World War II is over and a family, mourning a son missing in action, plants a memorial tree and tries to go on with their lives. A storm blows down the tree and a devastating family secret is uprooted, setting the characters on a terrifying journey towards truth. Based upon a true story, All My Son is a classic drama by one of America’s greatest playwrights.


At the heart of All My Sons lies a scathing criticism of the American Dream. After its publication Arthur Miller was called to appear before the House Un-American Activities Committee, where he famously refused to give evidence against others.

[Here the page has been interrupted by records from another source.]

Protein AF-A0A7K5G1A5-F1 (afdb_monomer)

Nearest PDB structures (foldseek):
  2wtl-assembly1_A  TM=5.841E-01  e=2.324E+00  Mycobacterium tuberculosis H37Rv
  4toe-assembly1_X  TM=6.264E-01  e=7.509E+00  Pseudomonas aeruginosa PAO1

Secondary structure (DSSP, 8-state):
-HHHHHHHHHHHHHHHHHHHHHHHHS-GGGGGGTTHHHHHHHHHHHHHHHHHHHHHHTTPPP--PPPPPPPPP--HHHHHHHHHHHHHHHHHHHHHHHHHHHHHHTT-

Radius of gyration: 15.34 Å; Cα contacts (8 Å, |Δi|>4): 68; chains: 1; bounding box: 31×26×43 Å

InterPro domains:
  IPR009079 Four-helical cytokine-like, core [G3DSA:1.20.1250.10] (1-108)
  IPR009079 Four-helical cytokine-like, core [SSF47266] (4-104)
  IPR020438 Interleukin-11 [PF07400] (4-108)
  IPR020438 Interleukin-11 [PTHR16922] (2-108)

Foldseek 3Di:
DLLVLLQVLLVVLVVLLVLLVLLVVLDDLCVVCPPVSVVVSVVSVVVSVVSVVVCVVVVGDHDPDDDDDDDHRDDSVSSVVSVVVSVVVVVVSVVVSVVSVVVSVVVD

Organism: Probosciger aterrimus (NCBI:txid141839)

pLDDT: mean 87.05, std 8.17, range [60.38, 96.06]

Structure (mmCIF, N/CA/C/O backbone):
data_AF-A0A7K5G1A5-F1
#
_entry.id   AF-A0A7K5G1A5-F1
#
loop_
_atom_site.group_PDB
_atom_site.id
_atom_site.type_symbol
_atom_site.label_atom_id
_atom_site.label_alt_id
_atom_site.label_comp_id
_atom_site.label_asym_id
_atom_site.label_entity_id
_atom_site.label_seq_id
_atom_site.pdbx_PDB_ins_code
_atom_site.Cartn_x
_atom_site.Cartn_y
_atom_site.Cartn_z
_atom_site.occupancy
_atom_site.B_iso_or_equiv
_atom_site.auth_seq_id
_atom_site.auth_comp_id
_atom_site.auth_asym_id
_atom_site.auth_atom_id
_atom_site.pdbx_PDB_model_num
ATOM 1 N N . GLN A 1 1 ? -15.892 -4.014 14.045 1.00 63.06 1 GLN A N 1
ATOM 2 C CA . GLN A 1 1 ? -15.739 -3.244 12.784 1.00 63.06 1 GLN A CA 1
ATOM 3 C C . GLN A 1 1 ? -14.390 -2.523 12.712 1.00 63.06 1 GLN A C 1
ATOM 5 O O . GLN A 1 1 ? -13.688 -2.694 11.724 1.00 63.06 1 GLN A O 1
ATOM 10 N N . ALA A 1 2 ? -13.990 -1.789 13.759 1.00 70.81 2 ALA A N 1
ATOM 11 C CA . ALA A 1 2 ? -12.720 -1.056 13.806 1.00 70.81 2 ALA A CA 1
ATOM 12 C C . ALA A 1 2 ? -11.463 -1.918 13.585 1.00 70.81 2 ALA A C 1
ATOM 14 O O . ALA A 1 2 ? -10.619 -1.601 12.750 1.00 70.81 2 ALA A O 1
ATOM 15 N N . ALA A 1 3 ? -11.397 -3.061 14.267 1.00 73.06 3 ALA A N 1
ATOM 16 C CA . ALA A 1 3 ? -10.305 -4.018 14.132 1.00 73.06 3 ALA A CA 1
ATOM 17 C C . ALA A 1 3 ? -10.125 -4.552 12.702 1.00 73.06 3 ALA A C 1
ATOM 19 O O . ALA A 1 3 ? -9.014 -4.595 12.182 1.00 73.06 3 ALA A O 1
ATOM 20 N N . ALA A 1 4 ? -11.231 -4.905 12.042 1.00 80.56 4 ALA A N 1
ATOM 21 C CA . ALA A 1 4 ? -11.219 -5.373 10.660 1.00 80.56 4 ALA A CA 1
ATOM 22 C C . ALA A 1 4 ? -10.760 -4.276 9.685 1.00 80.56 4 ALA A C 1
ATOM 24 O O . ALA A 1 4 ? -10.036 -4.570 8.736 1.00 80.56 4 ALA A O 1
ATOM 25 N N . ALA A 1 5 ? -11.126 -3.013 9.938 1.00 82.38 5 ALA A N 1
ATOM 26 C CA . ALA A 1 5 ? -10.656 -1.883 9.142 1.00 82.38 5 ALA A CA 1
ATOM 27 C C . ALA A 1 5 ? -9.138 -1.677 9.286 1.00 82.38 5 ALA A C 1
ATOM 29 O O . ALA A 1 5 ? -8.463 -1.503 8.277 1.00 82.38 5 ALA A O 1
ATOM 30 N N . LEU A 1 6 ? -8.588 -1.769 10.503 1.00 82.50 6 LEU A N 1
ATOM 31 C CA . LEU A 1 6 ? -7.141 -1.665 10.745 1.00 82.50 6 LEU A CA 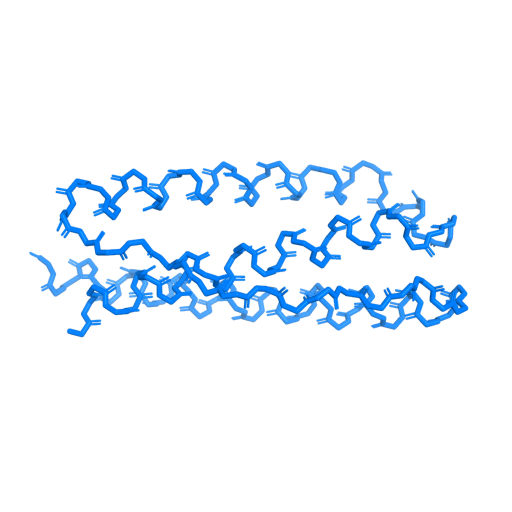1
ATOM 32 C C . LEU A 1 6 ? -6.356 -2.839 10.143 1.00 82.50 6 LEU A C 1
ATOM 34 O O . LEU A 1 6 ? -5.310 -2.630 9.530 1.00 82.50 6 LEU A O 1
ATOM 38 N N . ALA A 1 7 ? -6.868 -4.065 10.271 1.00 83.12 7 ALA A N 1
ATOM 39 C CA . ALA A 1 7 ? -6.257 -5.245 9.664 1.00 83.12 7 ALA A CA 1
ATOM 40 C C . ALA A 1 7 ? -6.241 -5.125 8.132 1.00 83.12 7 ALA A C 1
ATOM 42 O O . ALA A 1 7 ? -5.191 -5.274 7.507 1.00 83.12 7 ALA A O 1
ATOM 43 N N . ARG A 1 8 ? -7.374 -4.758 7.519 1.00 86.06 8 ARG A N 1
ATOM 44 C CA . ARG A 1 8 ? -7.439 -4.478 6.078 1.00 86.06 8 ARG A CA 1
ATOM 45 C C . ARG A 1 8 ? -6.457 -3.381 5.677 1.00 86.06 8 ARG A C 1
ATOM 47 O O . ARG A 1 8 ? -5.752 -3.536 4.686 1.00 86.06 8 ARG A O 1
ATOM 54 N N . LEU A 1 9 ? -6.359 -2.324 6.484 1.00 88.50 9 LEU A N 1
ATOM 55 C CA . LEU A 1 9 ? -5.485 -1.199 6.195 1.00 88.50 9 LEU A CA 1
ATOM 56 C C . LEU A 1 9 ? -4.002 -1.615 6.164 1.00 88.50 9 LEU A C 1
ATOM 58 O O . LEU A 1 9 ? -3.263 -1.219 5.260 1.00 88.50 9 LEU A O 1
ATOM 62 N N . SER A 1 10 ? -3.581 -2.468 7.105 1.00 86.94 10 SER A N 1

Tony Award Winner for Best Author (1947)


AudioFile Magazine review: “One of the strengths of L.A. Theatre Works is their skill at selecting quality plays previously unavailable on audio. Arthur Miller’s 1947 breakthrough play is at once a postwar family drama, an indictment of false societal values and a searing tragedy. James Farentino plays businessman Joe Keller with a gruff bluster that sometimes masks a sacrificial love for his son Chris (Arye Gross), an idealist home from the war. Julie Harris, as the mother, Kate, is alternately needy, demanding, lovingly solicitous and willfully blind to the past. The live responses of the audience underscore the touches of humor that season the early acts of this landmark American drama.”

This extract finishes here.